= Beginning of Section =

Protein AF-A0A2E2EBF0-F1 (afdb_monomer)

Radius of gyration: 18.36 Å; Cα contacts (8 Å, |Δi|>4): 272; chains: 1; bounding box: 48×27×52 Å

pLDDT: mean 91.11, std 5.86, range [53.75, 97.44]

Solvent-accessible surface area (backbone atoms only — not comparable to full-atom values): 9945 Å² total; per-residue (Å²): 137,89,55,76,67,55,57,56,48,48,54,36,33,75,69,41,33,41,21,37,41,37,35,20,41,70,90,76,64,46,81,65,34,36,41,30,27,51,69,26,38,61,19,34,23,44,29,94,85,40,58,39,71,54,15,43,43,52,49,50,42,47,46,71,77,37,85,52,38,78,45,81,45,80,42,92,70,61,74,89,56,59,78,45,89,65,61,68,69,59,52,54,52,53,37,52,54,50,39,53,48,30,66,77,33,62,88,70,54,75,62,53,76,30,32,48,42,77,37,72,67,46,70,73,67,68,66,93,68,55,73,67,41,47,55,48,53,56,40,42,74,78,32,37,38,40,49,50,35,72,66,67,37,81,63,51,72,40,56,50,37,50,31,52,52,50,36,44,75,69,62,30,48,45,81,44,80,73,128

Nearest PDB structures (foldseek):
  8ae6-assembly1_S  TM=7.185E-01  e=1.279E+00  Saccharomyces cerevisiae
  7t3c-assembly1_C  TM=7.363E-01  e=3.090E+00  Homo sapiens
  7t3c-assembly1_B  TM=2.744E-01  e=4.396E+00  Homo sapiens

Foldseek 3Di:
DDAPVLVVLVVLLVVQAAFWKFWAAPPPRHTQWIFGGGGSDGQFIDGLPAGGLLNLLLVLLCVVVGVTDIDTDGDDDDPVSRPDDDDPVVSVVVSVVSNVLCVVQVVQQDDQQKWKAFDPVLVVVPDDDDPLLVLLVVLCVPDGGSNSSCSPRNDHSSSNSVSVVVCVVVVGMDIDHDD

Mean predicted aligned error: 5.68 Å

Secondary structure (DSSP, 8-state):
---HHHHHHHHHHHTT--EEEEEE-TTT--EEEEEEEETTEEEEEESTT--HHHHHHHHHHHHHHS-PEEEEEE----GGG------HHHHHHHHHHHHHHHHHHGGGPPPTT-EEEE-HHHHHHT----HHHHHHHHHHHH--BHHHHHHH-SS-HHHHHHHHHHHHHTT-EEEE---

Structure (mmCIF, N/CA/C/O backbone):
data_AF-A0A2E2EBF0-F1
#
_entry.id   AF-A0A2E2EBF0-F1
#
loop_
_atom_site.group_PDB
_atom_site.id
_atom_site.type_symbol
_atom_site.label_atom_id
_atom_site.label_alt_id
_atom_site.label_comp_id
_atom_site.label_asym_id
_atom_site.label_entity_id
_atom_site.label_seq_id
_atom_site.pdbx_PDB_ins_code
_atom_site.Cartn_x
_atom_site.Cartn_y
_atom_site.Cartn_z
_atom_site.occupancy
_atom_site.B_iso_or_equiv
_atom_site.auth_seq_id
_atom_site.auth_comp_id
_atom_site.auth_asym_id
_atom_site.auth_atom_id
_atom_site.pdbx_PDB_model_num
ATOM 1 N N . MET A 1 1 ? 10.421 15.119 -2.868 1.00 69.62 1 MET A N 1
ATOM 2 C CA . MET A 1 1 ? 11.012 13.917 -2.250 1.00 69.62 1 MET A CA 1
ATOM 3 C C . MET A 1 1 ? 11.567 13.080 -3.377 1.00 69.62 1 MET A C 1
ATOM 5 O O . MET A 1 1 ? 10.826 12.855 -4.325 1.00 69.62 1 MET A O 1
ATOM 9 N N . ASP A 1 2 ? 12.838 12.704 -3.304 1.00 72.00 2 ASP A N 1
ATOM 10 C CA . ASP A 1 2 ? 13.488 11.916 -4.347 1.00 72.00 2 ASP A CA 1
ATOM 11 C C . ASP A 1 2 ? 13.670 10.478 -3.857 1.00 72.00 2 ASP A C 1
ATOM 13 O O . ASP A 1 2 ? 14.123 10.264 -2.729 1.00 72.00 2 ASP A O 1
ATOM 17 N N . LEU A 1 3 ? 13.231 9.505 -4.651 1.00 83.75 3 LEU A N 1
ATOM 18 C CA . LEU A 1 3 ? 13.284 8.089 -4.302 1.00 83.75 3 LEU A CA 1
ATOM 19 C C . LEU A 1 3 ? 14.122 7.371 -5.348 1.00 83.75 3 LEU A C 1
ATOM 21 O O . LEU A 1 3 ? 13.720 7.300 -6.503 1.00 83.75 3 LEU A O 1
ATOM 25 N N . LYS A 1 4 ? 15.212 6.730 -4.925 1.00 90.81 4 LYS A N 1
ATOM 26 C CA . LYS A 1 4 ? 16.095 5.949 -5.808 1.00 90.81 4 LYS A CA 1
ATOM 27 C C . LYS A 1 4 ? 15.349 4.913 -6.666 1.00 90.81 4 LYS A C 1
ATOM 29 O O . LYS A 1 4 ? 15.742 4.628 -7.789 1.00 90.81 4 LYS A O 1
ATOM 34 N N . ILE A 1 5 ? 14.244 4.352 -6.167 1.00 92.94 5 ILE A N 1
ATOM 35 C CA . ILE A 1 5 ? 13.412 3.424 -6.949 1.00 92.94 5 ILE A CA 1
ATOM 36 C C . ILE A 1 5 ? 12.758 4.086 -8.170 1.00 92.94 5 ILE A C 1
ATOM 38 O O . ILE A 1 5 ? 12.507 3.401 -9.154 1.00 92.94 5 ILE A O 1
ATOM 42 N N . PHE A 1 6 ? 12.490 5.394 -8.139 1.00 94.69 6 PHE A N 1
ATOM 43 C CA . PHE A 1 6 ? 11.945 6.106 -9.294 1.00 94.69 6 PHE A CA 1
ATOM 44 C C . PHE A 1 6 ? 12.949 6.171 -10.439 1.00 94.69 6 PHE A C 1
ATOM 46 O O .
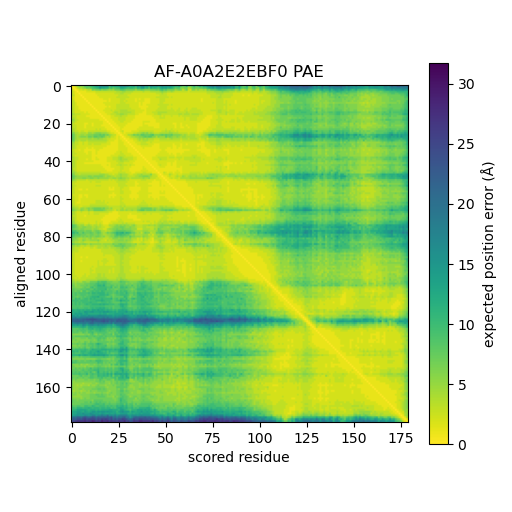 PHE A 1 6 ? 12.542 5.919 -11.565 1.00 94.69 6 PHE A O 1
ATOM 53 N N . GLU A 1 7 ? 14.236 6.386 -10.152 1.00 94.38 7 GLU A N 1
ATOM 54 C CA . GLU A 1 7 ? 15.300 6.336 -11.165 1.00 94.38 7 GLU A CA 1
ATOM 55 C C . GLU A 1 7 ? 15.337 4.961 -11.846 1.00 94.38 7 GLU A C 1
ATOM 57 O O . GLU A 1 7 ? 15.288 4.863 -13.068 1.00 94.38 7 GLU A O 1
ATOM 62 N N . ILE A 1 8 ? 15.308 3.883 -11.053 1.00 95.25 8 ILE A N 1
ATOM 63 C CA . ILE A 1 8 ? 15.311 2.506 -11.571 1.00 95.25 8 ILE A CA 1
ATOM 64 C C . ILE A 1 8 ? 14.076 2.243 -12.442 1.00 95.25 8 ILE A C 1
ATOM 66 O O . ILE A 1 8 ? 14.166 1.590 -13.482 1.00 95.25 8 ILE A O 1
ATOM 70 N N . ILE A 1 9 ? 12.909 2.727 -12.015 1.00 95.81 9 ILE A N 1
ATOM 71 C CA . ILE A 1 9 ? 11.661 2.577 -12.766 1.00 95.81 9 ILE A CA 1
ATOM 72 C C . ILE A 1 9 ? 11.694 3.391 -14.065 1.00 95.81 9 ILE A C 1
ATOM 74 O O . ILE A 1 9 ? 11.201 2.906 -15.082 1.00 95.81 9 ILE A O 1
ATOM 78 N N . ASP A 1 10 ? 12.283 4.585 -14.057 1.00 96.19 10 ASP A N 1
ATOM 79 C CA . ASP A 1 10 ? 12.459 5.405 -15.256 1.00 96.19 10 ASP A CA 1
ATOM 80 C C . ASP A 1 10 ? 13.385 4.736 -16.264 1.00 96.19 10 ASP A C 1
ATOM 82 O O . ASP A 1 10 ? 13.055 4.666 -17.446 1.00 96.19 10 ASP A O 1
ATOM 86 N N . GLU A 1 11 ? 14.492 4.154 -15.801 1.00 96.38 11 GLU A N 1
ATOM 87 C CA . GLU A 1 11 ? 15.360 3.333 -16.645 1.00 96.38 11 GLU A CA 1
ATOM 88 C C . GLU A 1 11 ? 14.573 2.189 -17.300 1.00 96.38 11 GLU A C 1
ATOM 90 O O . GLU A 1 11 ? 14.660 2.001 -18.514 1.00 96.38 11 GLU A O 1
ATOM 95 N N . GLN A 1 12 ? 13.744 1.473 -16.527 1.00 96.62 12 GLN A N 1
ATOM 96 C CA . GLN A 1 12 ? 12.925 0.372 -17.049 1.00 96.62 12 GLN A CA 1
ATOM 97 C C . GLN A 1 12 ? 11.855 0.856 -18.034 1.00 96.62 12 GLN A C 1
ATOM 99 O O . GLN A 1 12 ? 11.537 0.160 -19.001 1.00 96.62 12 GLN A O 1
ATOM 104 N N . ASN A 1 13 ? 11.310 2.054 -17.818 1.00 96.38 13 ASN A N 1
ATOM 105 C CA . ASN A 1 13 ? 10.369 2.676 -18.737 1.00 96.38 13 ASN A CA 1
ATOM 106 C C . ASN A 1 13 ? 11.032 3.019 -20.078 1.00 96.38 13 ASN A C 1
ATOM 108 O O . ASN A 1 13 ? 10.491 2.674 -21.127 1.00 96.38 13 ASN A O 1
ATOM 112 N N . ILE A 1 14 ? 12.219 3.632 -20.043 1.00 96.81 14 ILE A N 1
ATOM 113 C CA . ILE A 1 14 ? 12.965 4.072 -21.232 1.00 96.81 14 ILE A CA 1
ATOM 114 C C . ILE A 1 14 ? 13.367 2.890 -22.118 1.00 96.81 14 ILE A C 1
ATOM 116 O O . ILE A 1 14 ? 13.306 2.991 -23.342 1.00 96.81 14 ILE A O 1
ATOM 120 N N . VAL A 1 15 ? 13.771 1.768 -21.518 1.00 96.25 15 VAL A N 1
ATOM 121 C CA . VAL A 1 15 ? 14.196 0.570 -22.265 1.00 96.25 15 VAL A CA 1
ATOM 122 C C . VAL A 1 15 ? 13.032 -0.341 -22.674 1.00 96.25 15 VAL A C 1
ATOM 124 O O . VAL A 1 15 ? 13.276 -1.445 -23.157 1.00 96.25 15 VAL A O 1
ATOM 127 N N . CYS A 1 16 ? 11.780 0.094 -22.479 1.00 95.25 16 CYS A N 1
ATOM 128 C CA . CYS A 1 16 ? 10.571 -0.695 -22.738 1.00 95.25 16 CYS A CA 1
ATOM 129 C C . CYS A 1 16 ? 10.619 -2.081 -22.068 1.00 95.25 16 CYS A C 1
ATOM 131 O O . CYS A 1 16 ? 10.295 -3.097 -22.679 1.00 95.25 16 CYS A O 1
ATOM 133 N N . PHE A 1 17 ? 11.064 -2.129 -20.810 1.00 96.62 17 PHE A N 1
ATOM 134 C CA . PHE A 1 17 ? 11.285 -3.378 -20.088 1.00 96.62 17 PHE A CA 1
ATOM 13
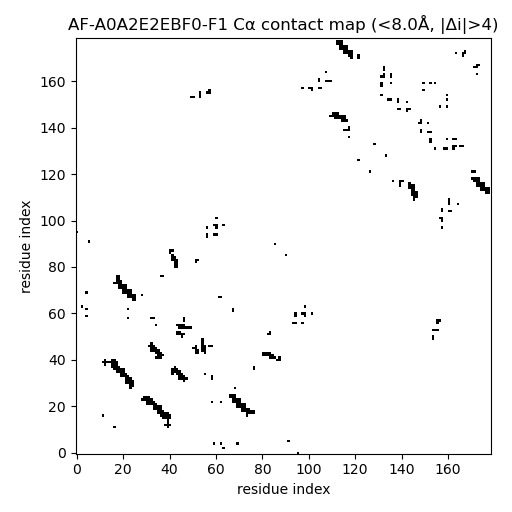5 C C . PHE A 1 17 ? 9.996 -4.198 -19.918 1.00 96.62 17 PHE A C 1
ATOM 137 O O . PHE A 1 17 ? 8.947 -3.659 -19.556 1.00 96.62 17 PHE A O 1
ATOM 144 N N . THR A 1 18 ? 10.113 -5.517 -20.083 1.00 96.88 18 THR A N 1
ATOM 145 C CA . THR A 1 18 ? 9.068 -6.498 -19.761 1.00 96.88 18 THR A CA 1
ATOM 146 C C . THR A 1 18 ? 9.642 -7.545 -18.810 1.00 96.
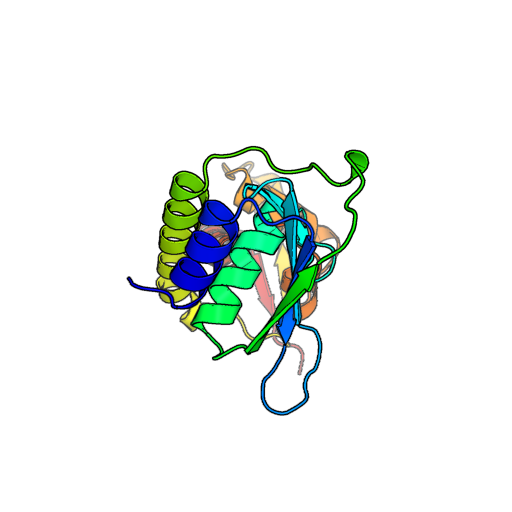88 18 THR A C 1
ATOM 148 O O . THR A 1 18 ? 10.664 -8.173 -19.097 1.00 96.88 18 THR A O 1
ATOM 151 N N . GLY A 1 19 ? 9.000 -7.711 -17.654 1.00 96.94 19 GLY A N 1
ATOM 152 C CA . GLY A 1 19 ? 9.478 -8.586 -16.585 1.00 96.94 19 GLY A CA 1
ATOM 153 C C . GLY A 1 19 ? 9.093 -8.082 -15.198 1.00 96.94 19 GLY A C 1
ATOM 154 O O . GLY A 1 19 ? 8.059 -7.431 -15.016 1.00 96.94 19 GLY A O 1
ATOM 155 N N . ARG A 1 20 ? 9.921 -8.387 -14.195 1.00 97.19 20 ARG A N 1
ATOM 156 C CA . ARG A 1 20 ? 9.675 -8.024 -12.792 1.00 97.19 20 ARG A CA 1
ATOM 157 C C . ARG A 1 20 ? 10.830 -7.237 -12.196 1.00 97.19 20 ARG A C 1
ATOM 159 O O . ARG A 1 20 ? 11.995 -7.543 -12.429 1.00 97.19 20 ARG A O 1
ATOM 166 N N . LEU A 1 21 ? 10.493 -6.277 -11.344 1.00 97.38 21 LEU A N 1
ATOM 167 C CA . LEU A 1 21 ? 11.405 -5.743 -10.342 1.00 97.38 21 LEU A CA 1
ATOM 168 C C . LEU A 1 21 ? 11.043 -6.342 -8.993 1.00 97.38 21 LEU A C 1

= End of Section =

Work to complete => Each line that includes "sapiens" counts once; state how many such lines the listing has, with no other words.

Reply to the exercise => 2